— Но ведь Лазарев этот, — проговорила Лиза в раздумье, — он ведь мог предложить свою идею и в Петербурге… военному ведомству, например…
— Дураков и там много, могли бы клюнуть…
— …Не предложил же! К Огареву, сами говорите, приехал!
— Как будто здесь не хватает своих утопий!
— С вами положительно невозможно говорить, сударь. Или вы хотите, чтобы я пожалела о сегодняшнем дне?!
— Никогда вам этого не позволю, сударыня. Но не верите мне, посоветуйтесь с Утиным, он вам скажет.
— Хорошо! — сказала с вызовом Лиза. — Но почему, наконец, этот человек величает вас князем?
Уж об этом пускай она у него у самого спросит, отвечал бывший поручик, пересиливая шум ледяных вод Арва, что срывались с низкой дамбы, к которой они подошли. Оттого, возможно, что на Кавказе князей что камней, у кого сто баранов, тот князь. А может быть и так: наболтали ему, будто бывший поручик в самом деле княжеский отпрыск.

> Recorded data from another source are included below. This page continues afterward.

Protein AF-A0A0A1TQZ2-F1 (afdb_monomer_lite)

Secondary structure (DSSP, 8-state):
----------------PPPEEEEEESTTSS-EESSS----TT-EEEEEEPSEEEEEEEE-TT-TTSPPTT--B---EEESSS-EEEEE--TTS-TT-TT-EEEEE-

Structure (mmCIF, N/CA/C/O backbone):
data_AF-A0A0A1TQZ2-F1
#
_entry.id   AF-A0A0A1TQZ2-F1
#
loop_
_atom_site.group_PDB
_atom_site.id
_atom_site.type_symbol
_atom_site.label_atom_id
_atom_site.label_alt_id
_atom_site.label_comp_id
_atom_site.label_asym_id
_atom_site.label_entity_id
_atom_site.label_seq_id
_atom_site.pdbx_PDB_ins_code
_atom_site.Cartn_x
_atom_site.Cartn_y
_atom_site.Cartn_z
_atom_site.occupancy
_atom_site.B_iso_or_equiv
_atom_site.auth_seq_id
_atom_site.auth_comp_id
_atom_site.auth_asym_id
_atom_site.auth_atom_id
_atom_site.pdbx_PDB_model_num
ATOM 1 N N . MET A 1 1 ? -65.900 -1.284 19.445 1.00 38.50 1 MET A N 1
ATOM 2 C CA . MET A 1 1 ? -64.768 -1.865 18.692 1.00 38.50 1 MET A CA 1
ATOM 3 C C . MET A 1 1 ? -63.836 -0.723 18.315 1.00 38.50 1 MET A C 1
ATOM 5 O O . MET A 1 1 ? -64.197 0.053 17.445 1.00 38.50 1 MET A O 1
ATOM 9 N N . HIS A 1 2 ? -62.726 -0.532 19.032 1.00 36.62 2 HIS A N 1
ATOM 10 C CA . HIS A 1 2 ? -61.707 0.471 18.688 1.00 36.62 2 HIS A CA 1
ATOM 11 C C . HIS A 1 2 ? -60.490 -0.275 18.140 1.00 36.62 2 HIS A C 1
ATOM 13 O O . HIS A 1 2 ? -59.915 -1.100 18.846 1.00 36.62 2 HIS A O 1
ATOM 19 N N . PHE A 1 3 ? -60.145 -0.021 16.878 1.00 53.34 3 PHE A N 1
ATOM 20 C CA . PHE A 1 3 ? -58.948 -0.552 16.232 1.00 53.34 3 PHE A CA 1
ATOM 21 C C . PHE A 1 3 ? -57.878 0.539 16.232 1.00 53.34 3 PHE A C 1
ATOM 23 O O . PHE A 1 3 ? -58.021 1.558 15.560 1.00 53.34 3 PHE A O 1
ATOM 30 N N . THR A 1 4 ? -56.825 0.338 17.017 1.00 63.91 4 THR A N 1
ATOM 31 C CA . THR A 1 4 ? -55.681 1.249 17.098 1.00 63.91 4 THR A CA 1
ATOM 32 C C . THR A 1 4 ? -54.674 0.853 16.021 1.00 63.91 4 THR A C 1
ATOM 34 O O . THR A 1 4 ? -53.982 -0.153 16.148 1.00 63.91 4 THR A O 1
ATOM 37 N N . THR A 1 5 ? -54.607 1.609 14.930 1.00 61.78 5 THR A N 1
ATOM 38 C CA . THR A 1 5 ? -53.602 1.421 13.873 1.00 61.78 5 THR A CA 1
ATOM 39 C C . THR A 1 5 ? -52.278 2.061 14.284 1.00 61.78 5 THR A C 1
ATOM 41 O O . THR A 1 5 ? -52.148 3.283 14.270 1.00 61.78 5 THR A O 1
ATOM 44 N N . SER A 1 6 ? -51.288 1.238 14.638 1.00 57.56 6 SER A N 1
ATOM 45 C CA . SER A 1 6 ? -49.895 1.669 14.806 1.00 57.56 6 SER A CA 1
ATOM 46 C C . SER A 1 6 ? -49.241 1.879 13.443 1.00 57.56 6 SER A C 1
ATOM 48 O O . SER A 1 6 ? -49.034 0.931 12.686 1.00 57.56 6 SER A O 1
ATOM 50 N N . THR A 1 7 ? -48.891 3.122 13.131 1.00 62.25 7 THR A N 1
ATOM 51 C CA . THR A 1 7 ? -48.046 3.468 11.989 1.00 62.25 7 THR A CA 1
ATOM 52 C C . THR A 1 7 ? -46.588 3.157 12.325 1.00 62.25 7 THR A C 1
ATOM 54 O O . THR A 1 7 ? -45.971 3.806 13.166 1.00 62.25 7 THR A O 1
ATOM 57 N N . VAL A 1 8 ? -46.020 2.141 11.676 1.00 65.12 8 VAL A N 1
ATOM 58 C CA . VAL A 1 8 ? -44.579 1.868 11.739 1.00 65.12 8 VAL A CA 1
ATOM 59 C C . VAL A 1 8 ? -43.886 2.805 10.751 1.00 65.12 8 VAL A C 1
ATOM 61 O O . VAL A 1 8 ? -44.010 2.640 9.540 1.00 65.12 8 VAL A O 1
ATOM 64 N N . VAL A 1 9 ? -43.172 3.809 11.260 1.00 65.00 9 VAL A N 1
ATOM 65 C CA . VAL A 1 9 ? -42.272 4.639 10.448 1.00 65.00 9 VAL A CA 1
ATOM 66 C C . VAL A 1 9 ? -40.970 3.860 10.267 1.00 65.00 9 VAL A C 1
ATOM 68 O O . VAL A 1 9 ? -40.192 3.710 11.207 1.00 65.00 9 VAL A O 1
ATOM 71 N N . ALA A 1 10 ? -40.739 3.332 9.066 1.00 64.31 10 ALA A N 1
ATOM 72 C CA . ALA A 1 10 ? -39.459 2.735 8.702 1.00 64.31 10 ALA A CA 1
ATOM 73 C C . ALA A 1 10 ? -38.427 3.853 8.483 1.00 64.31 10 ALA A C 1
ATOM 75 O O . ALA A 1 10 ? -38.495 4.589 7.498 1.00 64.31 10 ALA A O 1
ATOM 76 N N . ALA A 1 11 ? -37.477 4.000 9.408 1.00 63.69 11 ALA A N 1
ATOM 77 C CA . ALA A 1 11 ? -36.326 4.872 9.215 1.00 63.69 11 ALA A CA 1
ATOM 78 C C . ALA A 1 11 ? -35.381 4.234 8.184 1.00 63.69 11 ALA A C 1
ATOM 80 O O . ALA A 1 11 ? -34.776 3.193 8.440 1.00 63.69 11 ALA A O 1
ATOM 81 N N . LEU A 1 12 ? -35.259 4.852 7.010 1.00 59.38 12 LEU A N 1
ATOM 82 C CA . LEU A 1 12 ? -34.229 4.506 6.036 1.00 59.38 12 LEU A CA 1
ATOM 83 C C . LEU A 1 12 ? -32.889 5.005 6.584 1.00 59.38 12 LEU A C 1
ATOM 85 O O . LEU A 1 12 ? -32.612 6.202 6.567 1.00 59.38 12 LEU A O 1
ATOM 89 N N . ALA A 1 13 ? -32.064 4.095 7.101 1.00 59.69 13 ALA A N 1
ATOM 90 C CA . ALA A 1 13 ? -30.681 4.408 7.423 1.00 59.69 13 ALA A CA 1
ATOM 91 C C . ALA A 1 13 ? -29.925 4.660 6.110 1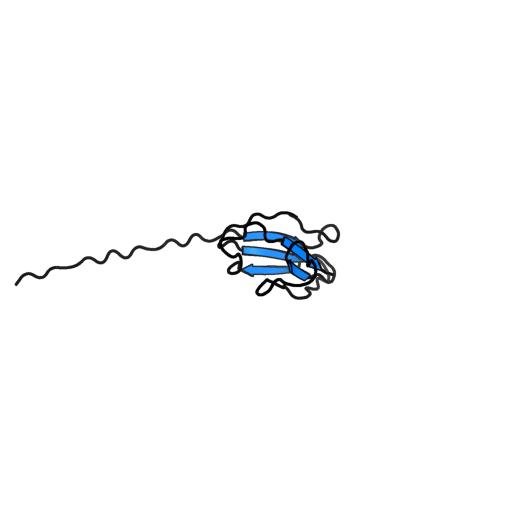.00 59.69 13 ALA A C 1
ATOM 93 O O . ALA A 1 13 ? -29.534 3.724 5.414 1.00 59.69 13 ALA A O 1
ATOM 94 N N . THR A 1 14 ? -29.728 5.926 5.747 1.00 55.84 14 THR A N 1
ATOM 95 C CA . THR A 1 14 ? -28.722 6.316 4.755 1.00 55.84 14 THR A CA 1
ATOM 96 C C . THR A 1 14 ? -27.351 5.963 5.318 1.00 55.84 14 THR A C 1
ATOM 98 O O . THR A 1 14 ? -26.793 6.705 6.124 1.00 55.84 14 THR A O 1
ATOM 101 N N . GLY A 1 15 ? -26.827 4.797 4.938 1.00 57.44 15 GLY A N 1
ATOM 102 C CA . GLY A 1 15 ? -25.435 4.448 5.192 1.00 57.44 15 GLY A CA 1
ATOM 103 C C . GLY A 1 15 ? -24.539 5.452 4.474 1.00 57.44 15 GLY A C 1
ATOM 104 O O . GLY A 1 15 ? -24.659 5.626 3.262 1.00 57.44 15 GLY A O 1
ATOM 105 N N . ALA A 1 16 ? -23.672 6.139 5.214 1.00 60.09 16 ALA A N 1
ATOM 106 C CA . ALA A 1 16 ? -22.617 6.934 4.607 1.00 60.09 16 ALA A CA 1
ATOM 107 C C . ALA A 1 16 ? -21.706 5.981 3.819 1.00 60.09 16 ALA A C 1
ATOM 109 O O . ALA A 1 16 ? -21.101 5.079 4.399 1.00 60.09 16 ALA A O 1
ATOM 110 N N . LEU A 1 17 ? -21.655 6.141 2.496 1.00 68.31 17 LEU A N 1
ATOM 111 C CA . LEU A 1 17 ? -20.662 5.461 1.672 1.00 68.31 17 LEU A CA 1
ATOM 112 C C . LEU A 1 17 ? -19.307 6.081 2.015 1.00 68.31 17 LEU A C 1
ATOM 114 O O . LEU A 1 17 ? -19.134 7.291 1.862 1.00 68.31 17 LEU A O 1
ATOM 118 N N . GLY A 1 18 ? -18.375 5.277 2.525 1.00 73.50 18 GLY A N 1
ATOM 119 C CA . GLY A 1 18 ? -17.022 5.758 2.777 1.00 73.50 18 GLY A CA 1
ATOM 120 C C . GLY A 1 18 ? -16.305 6.125 1.481 1.00 73.50 18 GLY A C 1
ATOM 121 O O . GLY A 1 18 ? -16.644 5.658 0.390 1.00 73.50 18 GLY A O 1
ATOM 122 N N . LYS A 1 19 ? -15.311 6.999 1.601 1.00 82.06 19 LYS A N 1
ATOM 123 C CA . LYS A 1 19 ? -14.514 7.501 0.485 1.00 82.06 19 LYS A CA 1
ATOM 124 C C . LYS A 1 19 ? -13.497 6.451 0.041 1.00 82.06 19 LYS A C 1
ATOM 126 O O . LYS A 1 19 ? -12.905 5.753 0.858 1.00 82.06 19 LYS A O 1
ATOM 131 N N . VAL A 1 20 ? -13.212 6.408 -1.260 1.00 83.88 20 VAL A N 1
ATOM 132 C CA . VAL A 1 20 ? -12.037 5.694 -1.780 1.00 83.88 20 VAL A CA 1
ATOM 133 C C . VAL A 1 20 ? -10.802 6.591 -1.658 1.00 83.88 20 VAL A C 1
ATOM 135 O O . VAL A 1 20 ? -10.809 7.749 -2.083 1.00 83.88 20 VAL A O 1
ATOM 138 N N . VAL A 1 21 ? -9.737 6.072 -1.053 1.00 84.19 21 VAL A N 1
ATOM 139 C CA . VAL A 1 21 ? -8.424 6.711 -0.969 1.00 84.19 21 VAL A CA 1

Лиза тоже об этом слыхала.
— Так и есть, — согласился бывший поручик. — Род отца моего в самом деле князья, даже более того, к царскому дому грузин восходит. Только я-то не князь, а бастард… Голубая кровь Багратионов здесь смешалась с красной, крестьянской…
И он показал кулаки в прожилках.
Война многое изменила в Женеве.
Туча беспокойных и разноязычных корреспондентов и репортеров сновала через границу с Францией, отдавая, впрочем, предпочтение женевским отелям. Потом нахлынули бонапартисты. У красивого здания рекламного агентства на площади Бель-Эр целыми днями толклась пестрая говорливая толпа, жаждавшая военных новостей.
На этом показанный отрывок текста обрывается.